If for some reason you don’t have an egg in the house, and can’t borrow one from the neighbors, feel free to use milk as the wash over the bread. It works just fine. (You may see in the video that we actually used milk on that loaf. Either way works.)
Oh my, this bread was amazing! Light, fluffy, full of grain flavor goodness. And, I’m pretty sure that homemade bread is pure magic. You take dry flour and add some water and bake it and you get bread – magic I tell you!
I will say that Dan has earned the title of master bread maker in this house! He can bake this bread for me anytime!!!
Oh the waiting…
Oh, one other note, the recipe said to wait 2 hours after the bread came out of the oven to cut into it to eat it. Um, I can’t figure out the reason behind that.
Yes, we waited, but we’re pretty sure at this point that the only reason to wait was to torture ourselves. Yes, wait, let the bread rest, but I’m thinking like 10 minutes should be fine. But, if you want to be safe, wait the 2 hours!
If you like seeing my recipes subscribe via email in the upper right, or with push notifications using the red bell.
Or, connect with me on your favorite social media channel for recipes, photos, and much, much more:
And find my shop on Amazon for recommendations on cool tools
Cook’s Country Dakota Bread Recipe
- 3 tablespoons raw unsalted pepitas
- 3 tablespoons raw unsalted sunflower seeds
- 1 teaspoon raw sesame seeds
- 1 teaspoon poppy seeds
- 2 cups hot water
- 1 ½ cups 7-grain hot cereal mix
- 2 tablespoons honey
- 2 tablespoons vegetable oil
- 3 ½ cups bread flour
- 1 ½ teaspoons salt
- 1 teaspoon instant or rapid-rise yeast
- 1 large egg, lightly beaten
- In a small bowl, combine pepitas, sunflower seeds, sesame seeds, and poppy seeds.
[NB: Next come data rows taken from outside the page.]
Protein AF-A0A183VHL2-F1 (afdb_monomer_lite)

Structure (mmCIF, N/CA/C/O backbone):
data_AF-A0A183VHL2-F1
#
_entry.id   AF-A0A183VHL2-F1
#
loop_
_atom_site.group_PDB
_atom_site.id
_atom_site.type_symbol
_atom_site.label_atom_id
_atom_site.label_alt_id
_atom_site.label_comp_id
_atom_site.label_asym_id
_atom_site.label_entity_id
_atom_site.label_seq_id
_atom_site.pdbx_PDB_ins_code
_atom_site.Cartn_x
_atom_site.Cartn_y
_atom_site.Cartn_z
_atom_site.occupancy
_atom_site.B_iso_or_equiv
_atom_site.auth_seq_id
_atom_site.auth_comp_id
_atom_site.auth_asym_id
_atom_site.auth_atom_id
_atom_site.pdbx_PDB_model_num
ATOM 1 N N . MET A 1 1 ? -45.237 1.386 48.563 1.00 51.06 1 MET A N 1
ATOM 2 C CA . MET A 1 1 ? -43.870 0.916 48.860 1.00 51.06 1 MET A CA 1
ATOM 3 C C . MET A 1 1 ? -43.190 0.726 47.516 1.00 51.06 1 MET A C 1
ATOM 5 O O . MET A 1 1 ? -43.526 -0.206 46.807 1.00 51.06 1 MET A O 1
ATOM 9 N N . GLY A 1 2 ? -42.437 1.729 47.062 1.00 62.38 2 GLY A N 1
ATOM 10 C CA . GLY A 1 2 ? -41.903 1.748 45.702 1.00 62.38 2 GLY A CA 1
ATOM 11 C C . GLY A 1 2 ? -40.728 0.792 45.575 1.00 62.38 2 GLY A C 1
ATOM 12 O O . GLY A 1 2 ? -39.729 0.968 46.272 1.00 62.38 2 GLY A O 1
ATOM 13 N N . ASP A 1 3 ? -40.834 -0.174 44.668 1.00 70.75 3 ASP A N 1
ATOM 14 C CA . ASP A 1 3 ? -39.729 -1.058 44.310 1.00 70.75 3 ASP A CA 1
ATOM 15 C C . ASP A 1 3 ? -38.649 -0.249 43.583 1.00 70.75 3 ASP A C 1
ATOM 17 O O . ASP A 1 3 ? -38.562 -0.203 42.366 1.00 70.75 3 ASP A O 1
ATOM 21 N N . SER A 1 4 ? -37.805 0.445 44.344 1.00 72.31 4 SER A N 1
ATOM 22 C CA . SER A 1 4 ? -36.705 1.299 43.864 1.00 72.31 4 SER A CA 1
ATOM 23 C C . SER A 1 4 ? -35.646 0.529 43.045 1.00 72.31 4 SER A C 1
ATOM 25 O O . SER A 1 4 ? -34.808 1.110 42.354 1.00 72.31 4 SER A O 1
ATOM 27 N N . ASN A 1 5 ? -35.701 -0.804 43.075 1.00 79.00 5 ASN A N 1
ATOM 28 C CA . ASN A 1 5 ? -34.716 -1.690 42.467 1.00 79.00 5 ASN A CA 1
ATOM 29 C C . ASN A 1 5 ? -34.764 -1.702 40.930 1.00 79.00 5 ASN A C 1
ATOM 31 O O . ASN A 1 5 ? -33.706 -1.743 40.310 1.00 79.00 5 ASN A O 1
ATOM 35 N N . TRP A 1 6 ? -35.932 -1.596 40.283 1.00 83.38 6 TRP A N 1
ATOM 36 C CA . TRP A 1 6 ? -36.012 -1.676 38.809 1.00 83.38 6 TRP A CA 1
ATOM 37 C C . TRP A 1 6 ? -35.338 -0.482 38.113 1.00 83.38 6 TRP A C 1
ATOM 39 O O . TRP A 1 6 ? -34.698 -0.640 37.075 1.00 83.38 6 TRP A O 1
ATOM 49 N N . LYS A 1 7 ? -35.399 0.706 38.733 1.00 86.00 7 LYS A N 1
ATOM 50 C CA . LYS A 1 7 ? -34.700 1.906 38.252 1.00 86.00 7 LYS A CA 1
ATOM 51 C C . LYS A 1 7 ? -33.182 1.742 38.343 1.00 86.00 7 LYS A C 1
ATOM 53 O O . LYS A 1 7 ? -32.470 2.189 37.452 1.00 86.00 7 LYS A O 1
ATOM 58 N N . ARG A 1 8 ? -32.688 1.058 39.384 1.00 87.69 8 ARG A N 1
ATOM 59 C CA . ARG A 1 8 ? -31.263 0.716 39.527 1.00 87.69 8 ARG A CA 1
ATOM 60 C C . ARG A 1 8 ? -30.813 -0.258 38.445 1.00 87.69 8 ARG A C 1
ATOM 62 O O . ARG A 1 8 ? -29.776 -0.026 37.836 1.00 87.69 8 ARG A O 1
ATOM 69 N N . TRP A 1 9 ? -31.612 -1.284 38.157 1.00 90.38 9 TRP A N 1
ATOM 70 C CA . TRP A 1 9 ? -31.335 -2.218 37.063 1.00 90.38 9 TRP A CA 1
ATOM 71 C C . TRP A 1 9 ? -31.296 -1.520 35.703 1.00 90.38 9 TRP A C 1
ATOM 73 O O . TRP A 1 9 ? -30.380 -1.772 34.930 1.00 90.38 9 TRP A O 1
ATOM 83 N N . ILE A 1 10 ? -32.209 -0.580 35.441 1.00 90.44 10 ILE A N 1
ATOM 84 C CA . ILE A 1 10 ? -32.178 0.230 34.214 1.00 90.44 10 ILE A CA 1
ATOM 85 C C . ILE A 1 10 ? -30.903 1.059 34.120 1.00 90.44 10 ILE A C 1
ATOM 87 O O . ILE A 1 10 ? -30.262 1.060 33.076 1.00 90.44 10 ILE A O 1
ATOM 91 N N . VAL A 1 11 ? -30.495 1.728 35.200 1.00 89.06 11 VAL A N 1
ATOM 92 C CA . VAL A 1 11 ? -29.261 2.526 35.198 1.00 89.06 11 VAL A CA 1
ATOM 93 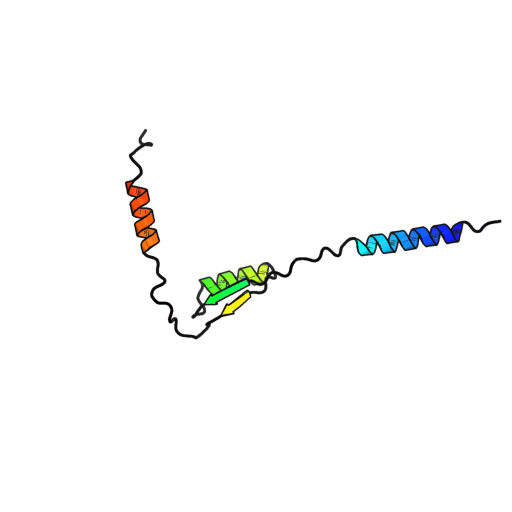C C . VAL A 1 11 ? -28.027 1.643 34.986 1.00 89.06 11 VAL A C 1
ATOM 95 O O . VAL A 1 11 ? -27.138 2.028 34.233 1.00 89.06 11 VAL A O 1
ATOM 98 N N . ILE A 1 12 ? -27.988 0.444 35.577 1.00 89.62 12 ILE A N 1
ATOM 99 C CA . ILE A 1 12 ? -26.897 -0.526 35.385 1.00 89.62 12 ILE A CA 1
ATOM 100 C C . ILE A 1 12 ? -26.852 -1.025 33.936 1.00 89.62 12 ILE A C 1
ATOM 102 O O . ILE A 1 12 ? -25.781 -1.054 33.337 1.00 89.62 12 ILE A O 1
ATOM 106 N N . VAL A 1 13 ? -28.001 -1.370 33.349 1.00 89.19 13 VAL A N 1
ATOM 107 C CA . VAL A 1 13 ? -28.088 -1.814 31.950 1.00 89.19 13 VAL A CA 1
ATOM 108 C C . VAL A 1 13 ? -27.700 -0.684 30.999 1.00 89.19 13 VAL A C 1
ATOM 110 O O . VAL A 1 13 ? -26.921 -0.906 30.077 1.00 89.19 13 VAL A O 1
ATOM 113 N N . CYS A 1 14 ? -28.166 0.541 31.243 1.00 85.69 14 CYS A N 1
ATOM 114 C CA . CYS A 1 14 ? -27.769 1.708 30.461 1.00 85.69 14 CYS A CA 1
ATOM 115 C C . CYS A 1 14 ? -26.264 1.985 30.570 1.00 85.69 14 CYS A C 1
ATOM 117 O O . CYS A 1 14 ? -25.631 2.237 29.550 1.00 85.69 14 CYS A O 1
ATOM 119 N N . ALA A 1 15 ? -25.672 1.892 31.763 1.00 85.75 15 ALA A N 1
ATOM 120 C CA . ALA A 1 15 ? -24.231 2.058 31.946 1.00 85.75 15 ALA A CA 1
ATOM 121 C C . ALA A 1 15 ? -23.434 0.964 31.219 1.00 85.75 15 ALA A C 1
ATOM 123 O O . ALA A 1 15 ? -22.459 1.267 30.539 1.00 85.75 15 ALA A O 1
ATOM 124 N N . PHE A 1 16 ? -23.890 -0.289 31.293 1.00 83.06 16 PHE A N 1
ATOM 125 C CA . PHE A 1 16 ? -23.277 -1.414 30.588 1.00 83.06 16 PHE A CA 1
ATOM 126 C C . PHE A 1 16 ? -23.331 -1.233 29.064 1.00 83.06 16 PHE A C 1
ATOM 128 O O . PHE A 1 16 ? -22.323 -1.404 28.383 1.00 83.06 16 PHE A O 1
ATOM 135 N N . VAL A 1 17 ? -24.477 -0.801 28.529 1.00 84.19 17 VAL A N 1
ATOM 136 C CA . VAL A 1 17 ? -24.636 -0.489 27.101 1.00 84.19 17 VAL A CA 1
ATOM 137 C C . VAL A 1 17 ? -23.724 0.667 26.680 1.00 84.19 17 VAL A C 1
ATOM 139 O O . VAL A 1 17 ? -23.092 0.580 25.632 1.00 84.19 17 VAL A O 1
ATOM 142 N N . VAL A 1 18 ? -23.598 1.720 27.494 1.00 79.75 18 VAL A N 1
ATOM 143 C CA . VAL A 1 18 ? -22.701 2.857 27.213 1.00 79.75 18 VAL A CA 1
ATOM 144 C C . VAL A 1 18 ? -21.228 2.434 27.223 1.00 79.75 18 VAL A C 1
ATOM 146 O O . VAL A 1 18 ? -20.479 2.857 26.345 1.00 79.75 18 VAL A O 1
ATOM 149 N N . SER A 1 19 ? -20.808 1.563 28.146 1.00 73.19 19 SER A N 1
ATOM 150 C CA . SER A 1 19 ? -19.438 1.028 28.175 1.00 73.19 19 SER A CA 1
ATOM 151 C C . SER A 1 19 ? -19.095 0.197 26.937 1.00 73.19 19 SER A C 1
ATOM 153 O O . SER A 1 19 ? -17.963 0.259 26.468 1.00 73.19 19 SER A O 1
ATOM 155 N N . ILE A 1 20 ? -20.061 -0.536 26.371 1.00 72.06 20 ILE A N 1
ATOM 156 C CA . ILE A 1 20 ? -19.852 -1.331 25.148 1.00 72.06 20 ILE A CA 1
ATOM 157 C C . ILE A 1 20 ? -19.643 -0.433 23.914 1.00 72.06 20 ILE A C 1
ATOM 159 O O . ILE A 1 20 ? -18.928 -0.811 22.990 1.00 72.06 20 ILE A O 1
ATOM 163 N N . GLN A 1 21 ? -20.225 0.769 23.889 1.00 62.59 21 GLN A N 1
ATOM 164 C CA . GLN A 1 21 ? -20.134 1.688 22.743 1.00 62.59 21 GLN A CA 1
ATOM 165 C C . GLN A 1 21 ? -18.818 2.486 22.692 1.00 62.59 21 GLN A C 1
ATOM 167 O O . GLN A 1 21 ? -18.567 3.192 21.716 1.00 62.59 21 GLN A O 1
ATOM 172 N N . ALA A 1 22 ? -17.971 2.398 23.723 1.00 61.66 22 ALA A N 1
ATOM 173 C CA . ALA A 1 22 ? -16.820 3.285 23.891 1.00 61.66 22 ALA A CA 1
ATOM 174 C C . ALA A 1 22 ? -15.642 3.022 22.929 1.00 61.66 22 ALA A C 1
ATOM 176 O O . ALA A 1 22 ? -14.706 3.818 22.906 1.00 61.66 22 ALA A O 1
ATOM 177 N N . GLU A 1 23 ? -15.666 1.960 22.116 1.00 61.12 23 GLU A N 1
ATOM 178 C CA . GLU A 1 23 ? -14.479 1.537 21.355 1.00 61.12 23 GLU A CA 1
ATOM 179 C C . GLU A 1 23 ? -14.646 1.466 19.829 1.00 61.12 23 GLU A C 1
ATOM 181 O O . GLU A 1 23 ? -13.804 0.891 19.142 1.00 61.12 23 GLU A O 1
ATOM 186 N N . HIS A 1 24 ? -15.666 2.098 19.239 1.00 58.75 24 HIS A N 1
ATOM 187 C CA . HIS A 1 24 ? -15.733 2.195 17.774 1.00 58.75 24 HIS A CA 1
ATOM 188 C C . HIS A 1 24 ? -14.975 3.421 17.240 1.00 58.75 24 HIS A C 1
ATOM 190 O O . HIS A 1 24 ? -15.533 4.296 16.576 1.00 58.75 24 HIS A O 1
ATOM 196 N N . VAL A 1 25 ? -13.670 3.491 17.527 1.00 65.62 25 VAL A N 1
ATOM 197 C CA . VAL A 1 25 ? -12.764 4.399 16.812 1.00 65.62 25 VAL A CA 1
ATOM 198 C C . VAL A 1 25 ? -12.611 3.844 15.396 1.00 65.62 25 VAL A C 1
ATOM 200 O O . VAL A 1 25 ? -11.816 2.936 15.154 1.00 65.62 25 VAL A O 1
ATOM 203 N N . GLN A 1 26 ? -13.412 4.354 14.456 1.00 66.81 26 GLN A N 1
ATOM 204 C CA . GLN A 1 26 ? -13.281 4.017 13.040 1.00 66.81 26 GLN A CA 1
ATOM 205 C C . GLN A 1 26 ? -11.870 4.388 12.575 1.00 66.81 26 GLN A C 1
ATOM 207 O O . GLN A 1 26 ? -11.532 5.565 12.443 1.00 66.81 26 GLN A O 1
ATOM 212 N N . ARG A 1 27 ? -11.020 3.382 12.349 1.00 70.25 27 ARG A N 1
ATOM 213 C CA . ARG A 1 27 ? -9.709 3.611 11.740 1.00 70.25 27 ARG A CA 1
ATOM 214 C C . ARG A 1 27 ? -9.928 4.042 10.287 1.00 70.25 27 ARG A C 1
ATOM 216 O O . ARG A 1 27 ? -10.683 3.370 9.581 1.00 70.25 27 ARG A O 1
ATOM 223 N N . PRO A 1 28 ? -9.292 5.129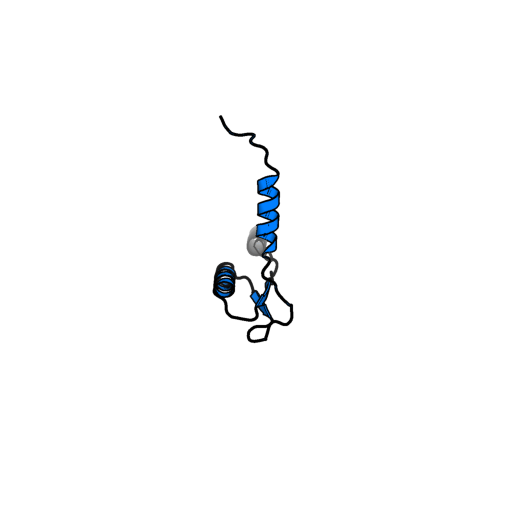 9.821 1.00 76.00 28 PRO A N 1
ATOM 224 C CA . PRO 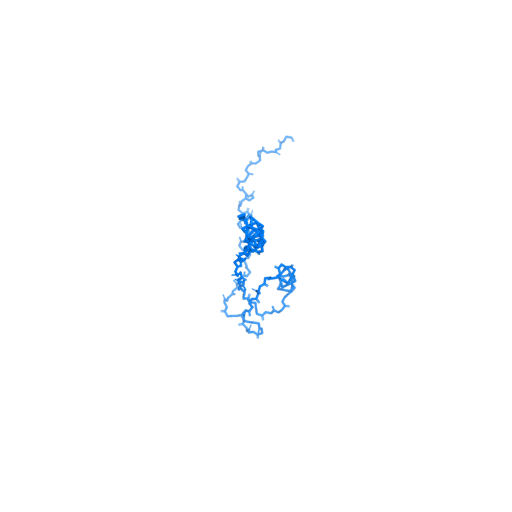A 1 28 ? -9.407 5.537 8.430 1.00 76.00 28 PRO A CA 1
ATOM 225 C C . PRO A 1 28 ? -8.850 4.436 7.521 1.00 76.00 28 PRO A C 1
ATOM 227 O O . PRO A 1 28 ? -7.772 3.894 7.772 1.00 76.00 28 PRO A O 1
ATOM 230 N N . SER A 1 29 ? -9.584 4.099 6.461 1.00 79.62 29 SER A N 1
ATOM 231 C CA . SER A 1 29 ? -9.126 3.140 5.458 1.00 79.62 29 SER A CA 1
ATOM 232 C C . SER A 1 29 ? -8.021 3.770 4.608 1.00 79.62 29 SER A C 1
ATOM 234 O O . SER A 1 29 ? -8.291 4.663 3.804 1.00 79.62 29 SER A O 1
ATOM 236 N N . LEU A 1 30 ? -6.781 3.311 4.776 1.00 84.31 30 LEU A N 1
ATOM 237 C CA . LEU A 1 30 ? -5.637 3.744 3.974 1.00 84.31 30 LEU A CA 1
ATOM 238 C C . LEU 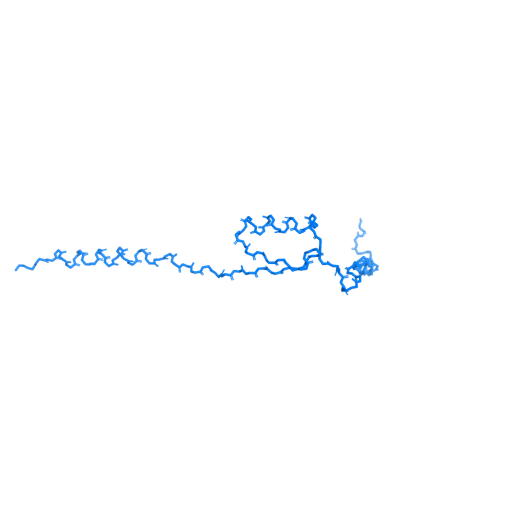A 1 30 ? -5.437 2.795 2.785 1.00 84.31 30 LEU A C 1
ATOM 240 O O . LEU A 1 30 ? -5.273 1.588 2.966 1.00 84.31 30 LEU A O 1
ATOM 244 N N . VAL A 1 31 ? -5.409 3.352 1.574 1.00 88.69 31 VAL A N 1
ATOM 245 C CA . VAL A 1 31 ? -5.047 2.632 0.346 1.00 88.69 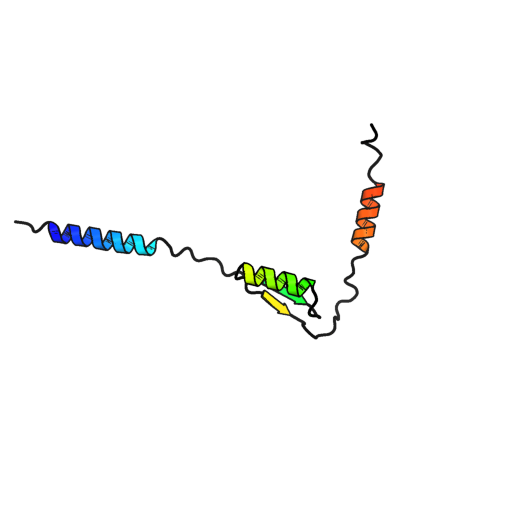31 VAL A CA 1
ATOM 246 C C . VAL A 1 31 ? -3.758 3.233 -0.193 1.00 88.69 31 VAL A C 1
ATOM 248 O O . VAL A 1 31 ? -3.700 4.431 -0.458 1.00 88.69 31 VAL A O 1
ATOM 251 N N . VAL A 1 32 ? -2.731 2.403 -0.361 1.00 91.19 32 VAL A N 1
ATOM 252 C CA . VAL A 1 32 ? -1.453 2.808 -0.954 1.00 91.19 32 VAL A CA 1
ATOM 253 C C . VAL A 1 32 ? -1.396 2.293 -2.382 1.00 91.19 32 VAL A C 1
ATOM 255 O O . VAL A 1 32 ? -1.685 1.127 -2.645 1.00 91.19 32 VAL A O 1
ATOM 258 N N . VAL A 1 33 ? -1.027 3.170 -3.309 1.00 93.00 33 VAL A N 1
ATOM 259 C CA . VAL A 1 33 ? -0.894 2.859 -4.731 1.00 93.00 33 VAL A CA 1
ATOM 260 C C . VAL A 1 33 ? 0.557 3.062 -5.146 1.00 93.00 33 VAL A C 1
ATOM 262 O O . VAL A 1 33 ? 1.153 4.085 -4.818 1.00 93.00 33 VAL A O 1
ATOM 265 N N . THR A 1 34 ? 1.117 2.097 -5.870 1.00 92.75 34 THR A N 1
ATOM 266 C CA . THR A 1 34 ? 2.461 2.177 -6.444 1.00 92.75 34 THR A CA 1
ATOM 267 C C . THR A 1 34 ? 2.476 1.631 -7.871 1.00 92.75 34 THR A C 1
ATOM 269 O O . THR A 1 34 ? 1.598 0.862 -8.263 1.00 92.75 34 THR A O 1
ATOM 272 N N . VAL A 1 35 ? 3.476 2.030 -8.649 1.00 92.25 35 VAL A N 1
ATOM 273 C CA . VAL A 1 35 ? 3.720 1.538 -10.008 1.00 92.25 35 VAL A CA 1
ATOM 274 C C . VAL A 1 35 ? 5.032 0.767 -9.989 1.00 92.25 35 VAL A C 1
ATOM 276 O O . VAL A 1 35 ? 6.036 1.274 -9.491 1.00 92.25 35 VAL A O 1
ATOM 279 N N . ALA A 1 36 ? 5.024 -0.455 -10.505 1.00 90.69 36 ALA A N 1
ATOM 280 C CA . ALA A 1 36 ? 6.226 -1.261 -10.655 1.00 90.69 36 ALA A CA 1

Set aside.
- In bowl of stand mixer, combine hot water, cereal mix, honey, and oil and let sit for 10 minutes.
- Add flour, salt, and yeast to cereal mixture. Fit stand mixer with dough hook and knead on low speed until dough is smooth and elastic, about 5 minutes.
- Remove 2 tablespoons of the seed mix and reserve for the topping, and add the remaining seed mix to the dough, and mix for 1 additional minute.
- Turn out dough onto lightly floured surface, and knead until seeds are evenly distributed, about 2 minutes.
- Oil a large bowl, and add the dough to the oiled bowl. Flip the dough over so that both sides of the dough have a small amount of oil on them, and cover the bowl with plastic wrap. Let dough rise at room temperature until doubled in size and fingertip depression in dough springs back slowly, 60 to 90 minutes.
- Turn dough out onto a lightly floured surface, and punch down. Knead dough a few times, and place on a rimmed baking sheet that’s been lined with parchment paper. Shape dougn into a round ball, and cover loosely with plastic wrap. Let rise at room temperature until doubled in size, about 1 hour.
- Adjust oven racks to upper-middle and lowest positions and heat oven to 425 ° F.
- Using sharp knife, make ¼ inch-deep X in the top of the dough. Brush dough with beaten egg, and sprinkle remaining 2 tablespoons seed mixture evenly over top, pressing some of the seeds onto the sides.
Place a loaf pan on lowest oven rack and fill with 1 cup of hot water. Place baking sheet with dough loaf on upper-middle rack and immediately reduce oven to 375° F. Bake until crust is dark brown, about 45 minutes or until an instant read thermometer reads 200° F. Transfer loaf to wire rack and let cool completely.